Decentralization: As I have listened to Web3 advocates, one thing has struck me. So much of the pitch for Web3 is a pitch that decentralization is inherently superior to centralization. And not because it is cheaper or more efficient — it definitely is not today (as fees rise above $100 for transactions). Further, it seems impossible that it ever will be. Blockchain replaces central authority with extreme redundancy, which, for all its merits, is not an efficient structure. And, centralized orgs are very good at optimization — decentralized orgs might not be (as we see Ethereum 2.0 timing continue to slip).

However, I don’t think excitement about Web3 is an economic decision — it is a philosophical one. The biggest reason to be bullish on crypto in the short term is, I think, also the biggest reason to be skeptical of its revolutionary potential. The set of people who believe that decentralization is inherently superior to centralization is larger than I would have thought, and it is driving significant crypto activity to-date. However, at the same time, it is hard to believe this is the majority of people. I think most people don’t care whether a solution is centralized or decentralized — they will care which solution delivers more value to them. Thus far, blockchain has not proven that it can build solutions that appeal to this group.

So, the question becomes — are there use cases out there in which most people would or will agree that decentralization adds value? I could think of a few possibilities that could drive a Web3 future.

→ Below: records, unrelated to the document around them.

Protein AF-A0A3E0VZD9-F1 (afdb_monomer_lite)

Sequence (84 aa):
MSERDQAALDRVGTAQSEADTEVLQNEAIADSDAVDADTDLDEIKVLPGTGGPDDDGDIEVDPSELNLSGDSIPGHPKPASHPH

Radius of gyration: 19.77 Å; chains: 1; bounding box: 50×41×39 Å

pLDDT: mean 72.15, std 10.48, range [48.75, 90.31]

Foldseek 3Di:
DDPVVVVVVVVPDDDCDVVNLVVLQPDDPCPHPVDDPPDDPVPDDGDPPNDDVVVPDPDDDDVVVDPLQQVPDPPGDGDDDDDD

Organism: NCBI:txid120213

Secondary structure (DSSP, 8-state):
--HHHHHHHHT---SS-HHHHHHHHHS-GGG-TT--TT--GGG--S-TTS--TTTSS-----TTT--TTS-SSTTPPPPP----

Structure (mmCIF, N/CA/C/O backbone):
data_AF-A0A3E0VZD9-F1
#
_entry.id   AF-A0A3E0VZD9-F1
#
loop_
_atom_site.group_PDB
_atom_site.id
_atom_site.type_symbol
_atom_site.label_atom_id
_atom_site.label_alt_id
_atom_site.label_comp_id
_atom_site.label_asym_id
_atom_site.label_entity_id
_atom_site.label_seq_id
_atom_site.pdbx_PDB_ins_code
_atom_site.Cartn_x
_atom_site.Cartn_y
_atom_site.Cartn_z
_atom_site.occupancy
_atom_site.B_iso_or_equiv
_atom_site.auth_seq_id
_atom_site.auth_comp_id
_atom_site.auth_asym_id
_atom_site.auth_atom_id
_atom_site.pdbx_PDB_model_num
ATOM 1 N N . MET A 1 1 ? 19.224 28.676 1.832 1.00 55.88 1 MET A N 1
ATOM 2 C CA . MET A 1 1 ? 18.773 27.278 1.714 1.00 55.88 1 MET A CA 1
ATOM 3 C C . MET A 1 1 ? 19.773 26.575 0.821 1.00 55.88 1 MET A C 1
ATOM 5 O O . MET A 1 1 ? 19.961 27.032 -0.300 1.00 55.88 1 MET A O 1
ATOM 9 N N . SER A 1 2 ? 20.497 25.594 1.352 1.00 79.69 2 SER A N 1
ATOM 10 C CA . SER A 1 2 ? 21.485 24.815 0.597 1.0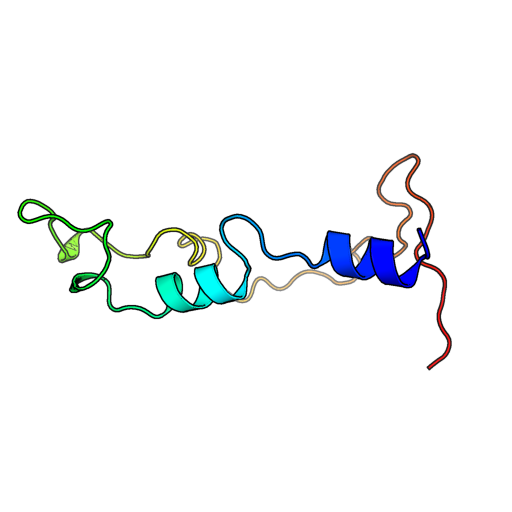0 79.69 2 SER A CA 1
ATOM 11 C C . SER A 1 2 ? 20.794 23.717 -0.219 1.00 79.69 2 SER A C 1
ATOM 13 O O . SER A 1 2 ? 19.715 23.271 0.163 1.00 79.69 2 SER A O 1
ATOM 15 N N . GLU A 1 3 ? 21.421 23.227 -1.289 1.00 73.88 3 GLU A N 1
ATOM 16 C CA . GLU A 1 3 ? 20.934 22.061 -2.054 1.00 73.88 3 GLU A CA 1
ATOM 17 C C . GLU A 1 3 ? 20.712 20.835 -1.156 1.00 73.88 3 GLU A C 1
ATOM 19 O O . GLU A 1 3 ? 19.759 20.088 -1.346 1.00 73.88 3 GLU A O 1
ATOM 24 N N . ARG A 1 4 ? 21.534 20.665 -0.110 1.00 72.44 4 ARG A N 1
ATOM 25 C CA . ARG A 1 4 ? 21.333 19.604 0.893 1.00 72.44 4 ARG A CA 1
ATOM 26 C C . ARG A 1 4 ? 20.072 19.802 1.727 1.00 72.44 4 ARG A C 1
ATOM 28 O O . ARG A 1 4 ? 19.431 18.820 2.074 1.00 72.44 4 ARG A O 1
ATOM 35 N N . ASP A 1 5 ? 19.722 21.047 2.032 1.00 71.06 5 ASP A N 1
ATOM 36 C CA . ASP A 1 5 ? 18.516 21.362 2.802 1.00 71.06 5 ASP A CA 1
ATOM 37 C C . ASP A 1 5 ? 17.266 21.180 1.930 1.00 71.06 5 ASP A C 1
ATOM 39 O O . ASP A 1 5 ? 16.232 20.748 2.428 1.00 71.06 5 ASP A O 1
ATOM 43 N N . GLN A 1 6 ? 17.370 21.462 0.624 1.00 70.69 6 GLN A N 1
ATOM 44 C CA . GLN A 1 6 ? 16.309 21.190 -0.351 1.00 70.69 6 GLN A CA 1
ATOM 45 C C . GLN A 1 6 ? 16.110 19.689 -0.576 1.00 70.69 6 GLN A C 1
ATOM 47 O O . GLN A 1 6 ? 14.983 19.227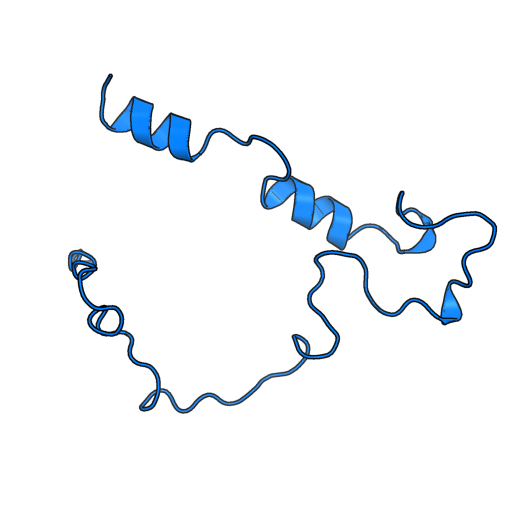 -0.485 1.00 70.69 6 GLN A O 1
ATOM 52 N N . ALA A 1 7 ? 17.184 18.917 -0.772 1.00 70.06 7 ALA A N 1
ATOM 53 C CA . ALA A 1 7 ? 17.108 17.458 -0.899 1.00 70.06 7 ALA A CA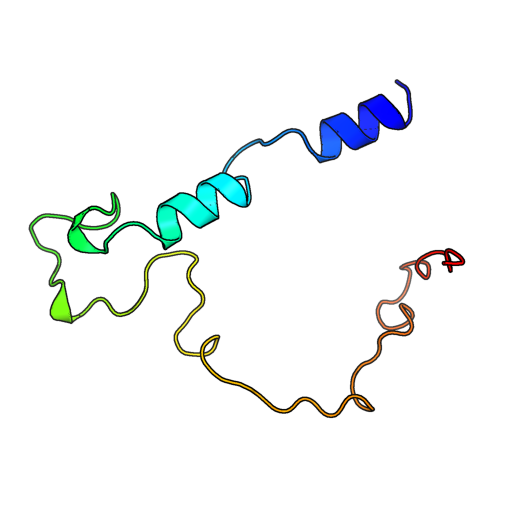 1
ATOM 54 C C . ALA A 1 7 ? 16.604 16.781 0.388 1.00 70.06 7 ALA A C 1
ATOM 56 O O . ALA A 1 7 ? 15.940 15.748 0.337 1.00 70.06 7 ALA A O 1
ATOM 57 N N . ALA A 1 8 ? 16.911 17.359 1.553 1.00 70.75 8 ALA A N 1
ATOM 58 C CA . ALA A 1 8 ? 16.351 16.908 2.818 1.00 70.75 8 ALA A CA 1
ATOM 59 C C . ALA A 1 8 ? 14.847 17.190 2.892 1.00 70.75 8 ALA A C 1
ATOM 61 O O . ALA A 1 8 ? 14.117 16.296 3.301 1.00 70.75 8 ALA A O 1
ATOM 62 N N . LEU A 1 9 ? 14.388 18.376 2.465 1.00 68.38 9 LEU A N 1
ATOM 63 C CA . LEU A 1 9 ? 12.961 18.708 2.367 1.00 68.38 9 LEU A CA 1
ATOM 64 C C . LEU A 1 9 ? 12.212 17.825 1.358 1.00 68.38 9 LEU A C 1
ATOM 66 O O . LEU A 1 9 ? 11.076 17.461 1.618 1.00 68.38 9 LEU A O 1
ATOM 70 N N . ASP A 1 10 ? 12.845 17.447 0.248 1.00 66.06 10 ASP A N 1
ATOM 71 C CA . ASP A 1 10 ? 12.275 16.517 -0.741 1.00 66.06 10 ASP A CA 1
ATOM 72 C C . ASP A 1 10 ? 12.107 15.096 -0.172 1.00 66.06 10 ASP A C 1
ATOM 74 O O . ASP A 1 10 ? 11.248 14.336 -0.604 1.00 66.06 10 ASP A O 1
ATOM 78 N N . ARG A 1 11 ? 12.911 14.742 0.841 1.00 63.53 11 ARG A N 1
ATOM 79 C CA . ARG A 1 11 ? 12.803 13.494 1.611 1.00 63.53 11 ARG A CA 1
ATOM 80 C C . ARG A 1 11 ? 12.019 13.669 2.919 1.00 63.53 11 ARG A C 1
ATOM 82 O O . ARG A 1 11 ? 11.931 12.724 3.701 1.00 63.53 11 ARG A O 1
ATOM 89 N N . VAL A 1 12 ? 11.500 14.862 3.223 1.00 59.41 12 VAL A N 1
ATOM 90 C CA . VAL A 1 12 ? 10.699 15.069 4.435 1.00 59.41 12 VAL A CA 1
ATOM 91 C C . VAL A 1 12 ? 9.421 14.247 4.273 1.00 59.41 12 VAL A C 1
ATOM 93 O O . VAL A 1 12 ? 8.540 14.589 3.493 1.00 59.41 12 VAL A O 1
ATOM 96 N N . GLY A 1 13 ? 9.370 13.124 4.995 1.00 54.88 13 GLY A N 1
ATOM 97 C CA . GLY A 1 13 ? 8.241 12.203 5.030 1.00 54.88 13 GLY A CA 1
ATOM 98 C C . GLY A 1 13 ? 7.009 12.912 5.570 1.00 54.88 13 GLY A C 1
ATOM 99 O O . GLY A 1 13 ? 6.860 13.110 6.776 1.00 54.88 13 GLY A O 1
ATOM 100 N N . THR A 1 14 ? 6.143 13.348 4.667 1.00 60.62 14 THR A N 1
ATOM 101 C CA . THR A 1 14 ? 4.821 13.875 4.994 1.00 60.62 14 THR A CA 1
ATOM 102 C C . THR A 1 14 ? 3.790 13.046 4.258 1.00 60.62 14 THR A C 1
ATOM 104 O O . THR A 1 14 ? 3.911 12.900 3.050 1.00 60.62 14 THR A O 1
ATOM 107 N N . ALA A 1 15 ? 2.800 12.558 5.010 1.00 55.38 15 ALA A N 1
ATOM 108 C CA . ALA A 1 15 ? 1.660 11.738 4.592 1.00 55.38 15 ALA A CA 1
ATOM 109 C C . ALA A 1 15 ? 2.004 10.561 3.654 1.00 55.38 15 ALA A C 1
ATOM 111 O O . ALA A 1 15 ? 2.127 10.733 2.448 1.00 55.38 15 ALA A O 1
ATOM 112 N N . GLN A 1 16 ? 2.057 9.360 4.248 1.00 61.06 16 GLN A N 1
ATOM 113 C CA . GLN A 1 16 ? 2.286 8.065 3.593 1.00 61.06 16 GLN A CA 1
ATOM 114 C C . GLN A 1 16 ? 3.650 7.987 2.902 1.00 61.06 16 GLN A C 1
ATOM 116 O O . GLN A 1 16 ? 3.758 7.898 1.680 1.00 61.06 16 GLN A O 1
ATOM 121 N N . SER A 1 17 ? 4.713 8.035 3.711 1.00 68.19 17 SER A N 1
ATOM 122 C CA . SER A 1 17 ? 6.049 7.672 3.225 1.00 68.19 17 SER A CA 1
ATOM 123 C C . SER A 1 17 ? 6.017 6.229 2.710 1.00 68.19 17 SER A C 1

Enabling Privacy + Autonomy: Blockchain enables private digital transactions, in which people can engage and exchange without an identity attached. In some ways, it is like paying in cash, but online. Obviously, this is why bitcoin is used for some illicit activity. However, this could also become a trend over the next 10–20 years. Cybersecurity concerns + big tech invasiveness could cause more and more people to look for ways to take their identity offline, while still maintaining their digital presence. This would be a big tailwind for crypto.

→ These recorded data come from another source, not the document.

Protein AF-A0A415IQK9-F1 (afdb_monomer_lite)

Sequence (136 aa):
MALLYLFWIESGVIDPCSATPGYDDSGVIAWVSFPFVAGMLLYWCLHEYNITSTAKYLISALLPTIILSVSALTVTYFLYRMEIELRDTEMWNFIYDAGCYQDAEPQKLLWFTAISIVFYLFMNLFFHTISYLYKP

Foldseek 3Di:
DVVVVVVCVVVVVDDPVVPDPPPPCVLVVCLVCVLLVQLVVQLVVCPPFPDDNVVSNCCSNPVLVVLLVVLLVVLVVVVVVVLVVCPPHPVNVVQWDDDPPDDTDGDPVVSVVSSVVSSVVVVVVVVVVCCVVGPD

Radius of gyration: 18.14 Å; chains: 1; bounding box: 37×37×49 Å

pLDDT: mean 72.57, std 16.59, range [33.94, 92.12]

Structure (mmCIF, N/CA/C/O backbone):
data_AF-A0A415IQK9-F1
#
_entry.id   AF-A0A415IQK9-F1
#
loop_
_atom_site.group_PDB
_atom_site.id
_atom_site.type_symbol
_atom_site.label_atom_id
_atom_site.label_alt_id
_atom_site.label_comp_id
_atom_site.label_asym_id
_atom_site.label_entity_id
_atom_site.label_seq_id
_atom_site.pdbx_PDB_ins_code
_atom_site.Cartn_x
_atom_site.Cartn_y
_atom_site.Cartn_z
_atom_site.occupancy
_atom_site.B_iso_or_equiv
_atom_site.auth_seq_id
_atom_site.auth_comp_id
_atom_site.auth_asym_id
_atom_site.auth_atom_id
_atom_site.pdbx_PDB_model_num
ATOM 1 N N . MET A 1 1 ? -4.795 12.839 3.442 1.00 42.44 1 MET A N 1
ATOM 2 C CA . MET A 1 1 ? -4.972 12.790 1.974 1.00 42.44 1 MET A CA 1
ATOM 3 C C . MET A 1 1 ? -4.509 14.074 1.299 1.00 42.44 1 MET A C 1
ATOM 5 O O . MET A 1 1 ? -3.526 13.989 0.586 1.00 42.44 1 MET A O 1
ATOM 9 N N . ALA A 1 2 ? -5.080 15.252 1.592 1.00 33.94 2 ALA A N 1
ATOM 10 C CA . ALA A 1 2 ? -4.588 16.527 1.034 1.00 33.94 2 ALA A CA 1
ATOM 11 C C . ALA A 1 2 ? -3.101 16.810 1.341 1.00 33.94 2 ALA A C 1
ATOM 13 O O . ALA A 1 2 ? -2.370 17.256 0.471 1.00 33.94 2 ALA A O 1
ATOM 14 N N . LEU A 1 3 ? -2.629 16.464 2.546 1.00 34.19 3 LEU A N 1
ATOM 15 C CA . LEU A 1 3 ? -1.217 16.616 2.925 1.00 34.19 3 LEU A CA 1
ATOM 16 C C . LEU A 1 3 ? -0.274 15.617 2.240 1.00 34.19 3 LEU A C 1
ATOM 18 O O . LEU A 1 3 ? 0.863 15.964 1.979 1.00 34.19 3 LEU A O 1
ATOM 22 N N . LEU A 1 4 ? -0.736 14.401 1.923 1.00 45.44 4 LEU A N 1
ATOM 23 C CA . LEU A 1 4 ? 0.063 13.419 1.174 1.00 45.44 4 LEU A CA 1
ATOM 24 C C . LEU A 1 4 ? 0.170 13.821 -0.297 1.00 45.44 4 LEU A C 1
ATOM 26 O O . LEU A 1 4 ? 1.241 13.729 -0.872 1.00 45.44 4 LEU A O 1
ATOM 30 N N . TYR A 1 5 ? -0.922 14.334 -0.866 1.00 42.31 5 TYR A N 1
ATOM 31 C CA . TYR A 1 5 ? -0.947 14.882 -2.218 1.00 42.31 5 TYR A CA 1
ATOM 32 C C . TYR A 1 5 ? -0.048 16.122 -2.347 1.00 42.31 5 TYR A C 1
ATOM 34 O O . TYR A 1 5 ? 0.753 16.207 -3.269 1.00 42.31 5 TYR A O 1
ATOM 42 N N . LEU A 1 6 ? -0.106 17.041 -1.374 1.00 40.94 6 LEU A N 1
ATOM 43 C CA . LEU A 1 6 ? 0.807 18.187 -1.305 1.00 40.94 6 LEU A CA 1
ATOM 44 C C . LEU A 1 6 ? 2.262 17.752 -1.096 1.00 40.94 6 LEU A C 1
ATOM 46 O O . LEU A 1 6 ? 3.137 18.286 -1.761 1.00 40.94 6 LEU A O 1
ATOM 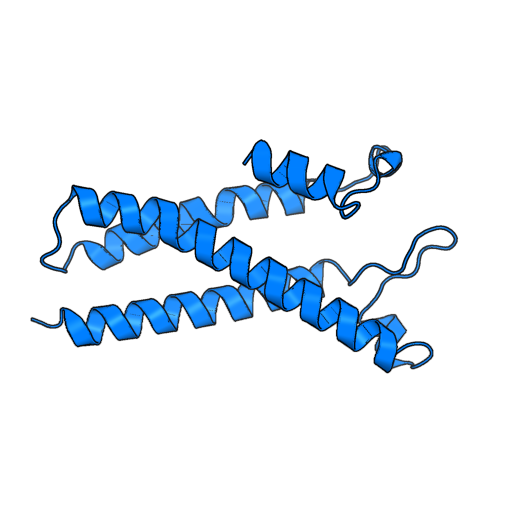50 N N . PHE A 1 7 ? 2.515 16.741 -0.260 1.00 44.25 7 PHE A N 1
ATOM 51 C CA . PHE A 1 7 ? 3.852 16.173 -0.074 1.00 44.25 7 PHE A CA 1
ATOM 52 C C . PHE A 1 7 ? 4.383 15.504 -1.352 1.00 44.25 7 PHE A C 1
ATOM 54 O O . PHE A 1 7 ? 5.572 15.592 -1.626 1.00 44.25 7 PHE A O 1
ATOM 61 N N . TRP A 1 8 ? 3.529 14.863 -2.158 1.00 47.84 8 TRP A N 1
ATOM 62 C CA . TRP A 1 8 ? 3.901 14.252 -3.446 1.00 47.84 8 TRP A CA 1
ATOM 63 C C . TRP A 1 8 ? 4.192 15.299 -4.532 1.00 47.84 8 TRP A C 1
ATOM 65 O O . TRP A 1 8 ? 5.091 15.097 -5.344 1.00 47.84 8 TRP A O 1
ATOM 75 N N . ILE A 1 9 ? 3.495 16.440 -4.501 1.00 50.62 9 ILE A N 1
ATOM 76 C CA . ILE A 1 9 ? 3.800 17.601 -5.351 1.00 50.62 9 ILE A CA 1
ATOM 77 C C . ILE A 1 9 ? 5.113 18.270 -4.906 1.00 50.62 9 ILE A C 1
ATOM 79 O O . ILE A 1 9 ? 5.967 18.553 -5.739 1.00 50.62 9 ILE A O 1
ATOM 83 N N . GLU A 1 10 ? 5.318 18.486 -3.601 1.00 40.38 10 GLU A N 1
ATOM 84 C CA . GLU A 1 10 ? 6.545 19.109 -3.066 1.00 40.38 10 GLU A CA 1
ATOM 85 C C . GLU A 1 10 ? 7.791 18.224 -3.205 1.00 40.38 10 GLU A C 1
ATOM 87 O O . GLU A 1 10 ? 8.895 18.741 -3.351 1.00 40.38 10 GLU A O 1
ATOM 92 N N . SER A 1 11 ? 7.633 16.899 -3.184 1.00 45.84 11 SER A N 1
ATOM 93 C CA . SER A 1 11 ? 8.738 15.951 -3.388 1.00 45.84 11 SER A CA 1
ATOM 94 C C . SER A 1 11 ? 9.090 15.721 -4.862 1.00 45.84 11 SER A C 1
ATOM 96 O O . SER A 1 11 ? 9.996 14.938 -5.141 1.00 45.84 11 SER A O 1
ATOM 98 N N . GLY A 1 12 ? 8.412 16.398 -5.799 1.00 42.12 12 GLY A N 1
ATOM 99 C CA . GLY A 1 12 ? 8.666 16.277 -7.238 1.00 42.12 12 GLY A CA 1
ATOM 100 C C . GLY A 1 12 ? 8.230 14.939 -7.842 1.00 42.12 12 GLY A C 1
ATOM 101 O O . GLY A 1 12 ? 8.620 14.626 -8.958 1.00 42.12 12 GLY A O 1
ATOM 102 N N . VAL A 1 13 ? 7.430 14.147 -7.117 1.00 48.88 13 VAL A N 1
ATOM 103 C CA . VAL A 1 13 ? 6.927 12.834 -7.564 1.00 48.88 13 VAL A CA 1
ATOM 104 C C . VAL A 1 13 ? 5.767 12.984 -8.557 1.00 48.88 13 VAL A C 1
ATOM 106 O O . VAL A 1 13 ? 5.481 12.064 -9.315 1.00 48.88 13 VAL A O 1
ATOM 109 N N . ILE A 1 14 ? 5.096 14.140 -8.571 1.00 44.12 14 ILE A N 1
ATOM 110 C CA . ILE A 1 14 ? 4.071 14.483 -9.562 1.00 44.12 14 ILE A CA 1
ATOM 111 C C . ILE A 1 14 ? 4.504 15.767 -10.266 1.00 44.12 14 ILE A C 1
ATOM 113 O O . ILE A 1 14 ? 4.469 16.849 -9.676 1.00 44.12 14 ILE A O 1
ATOM 117 N N . ASP A 1 15 ? 4.895 15.641 -11.531 1.00 41.47 15 ASP A N 1
ATOM 118 C CA . ASP A 1 15 ? 5.233 16.774 -12.386 1.00 41.47 15 ASP A CA 1
ATOM 119 C C . ASP A 1 15 ? 3.964 17.616 -12.650 1.00 41.47 15 ASP A C 1
ATOM 121 O O . ASP A 1 15 ? 2.964 17.073 -13.140 1.00 41.47 15 ASP A O 1
ATOM 125 N N . PRO A 1 16 ? 3.939 18.930 -12.347 1.00 43.41 16 PRO A N 1
ATOM 126 C CA . PRO A 1 16 ? 2.792 19.801 -12.630 1.00 43.41 16 PRO A CA 1
ATOM 127 C C . PRO A 1 16 ? 2.428 19.876 -14.125 1.00 43.41 16 PRO A C 1
ATOM 129 O O . PRO A 1 16 ? 1.337 20.341 -14.462 1.00 43.41 16 PRO A O 1
ATOM 132 N N . CYS A 1 17 ? 3.292 19.384 -15.021 1.00 42.94 17 CYS A N 1
ATOM 133 C CA . CYS A 1 17 ? 3.021 19.260 -16.456 1.00 42.94 17 CYS A CA 1
ATOM 134 C C . CYS A 1 17 ? 2.178 18.021 -16.839 1.00 42.94 17 CYS A C 1
ATOM 136 O O . CYS A 1 17 ? 1.690 17.935 -17.970 1.00 42.94 17 CYS A O 1
ATOM 138 N N . SER A 1 18 ? 1.941 17.089 -15.905 1.00 46.56 18 SER A N 1
ATOM 139 C CA . SER A 1 18 ? 1.083 15.901 -16.096 1.00 46.56 18 SER A CA 1
ATOM 140 C C . SER A 1 18 ? -0.418 16.217 -16.196 1.00 46.56 18 SER A C 1
ATOM 142 O O . SER A 1 18 ? -1.212 15.349 -16.547 1.00 46.56 18 SER A O 1
ATOM 144 N N . ALA A 1 19 ? -0.818 17.480 -16.000 1.00 42.44 19 ALA A N 1
ATOM 145 C CA . ALA A 1 19 ? -2.166 17.990 -16.271 1.00 42.44 19 ALA A CA 1
ATOM 146 C C . ALA A 1 19 ? -2.483 18.120 -17.782 1.00 42.44 19 ALA A C 1
ATOM 148 O O . ALA A 1 19 ? -3.244 18.996 -18.199 1.00 42.44 19 ALA A O 1
ATOM 149 N N . THR A 1 20 ? -1.886 17.275 -18.625 1.00 38.88 20 THR A N 1
ATOM 150 C CA . THR A 1 20 ? -2.253 17.142 -20.038 1.00 38.88 20 THR A CA 1
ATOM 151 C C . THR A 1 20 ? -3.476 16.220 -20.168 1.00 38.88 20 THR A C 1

Outside of just privacy, though, blockchain can enable a new paradigm of how consumers interact with digital platforms. Today, most communities on the internet are free, but make money by taking your data. However, in Web3, you will be paid for your data or participation in a community (by earning coins in whatever ecosystem you are sharing into). However, you will then have to pay with those coins to engage in the community. So, you own your value, but everyone else does too. It is basically a digital “barter economy”, managed by people, not platforms. Again, given backlash to big tech, this has the potential to be a powerful social trend over the next 10–20 years.

“Amateur Equity”: This is an extension of the point I made above. As I have observed the NFT market, I have been struck by how blockchain enables people in disparate areas of the world, who don’t even know each other, to collaborate and build something together. They are doing it for fun and because they believe in it, but given the tokens or NFTs earned by contributors, they also (in a simple way) have a monetary stake in the success of the project or community. It is an easy on-ramp to an organization structure with “equity”. I don’t think this will revolutionize how businesses are organized, because at a certain scale, you have to formalize an organization. But, I do think it could be a force multiplier that enables ‘amateurs’ to band together to do some pretty cool things.

Corporate Collaboration: Corporations are pretty efficient at working internally, but still fairly inefficient at working together (just think of all the documentation that goes into various agreements). For example, sharing data between corporations, in a scalable, secure, and trusted manner, particularly when that data needs to carry credibility externally, could be a good use case for blockchain.

Anyway, blockchain is clearly here to stay — it has become extremely resilient, as we saw when China shut down 40% of global Bitcoin mining capacity yet the price of Bitcoin continued to go up. Additionally, large players are buying in — Stripe, Square, Twitter, Shopify, etc. are all exploring getting into crypto. But, can it be transformative? I think that has yet to be proven, but that mass privacy concerns + antipathy toward big tech are the likeliest catalysts to a decentrilized, Web3 future.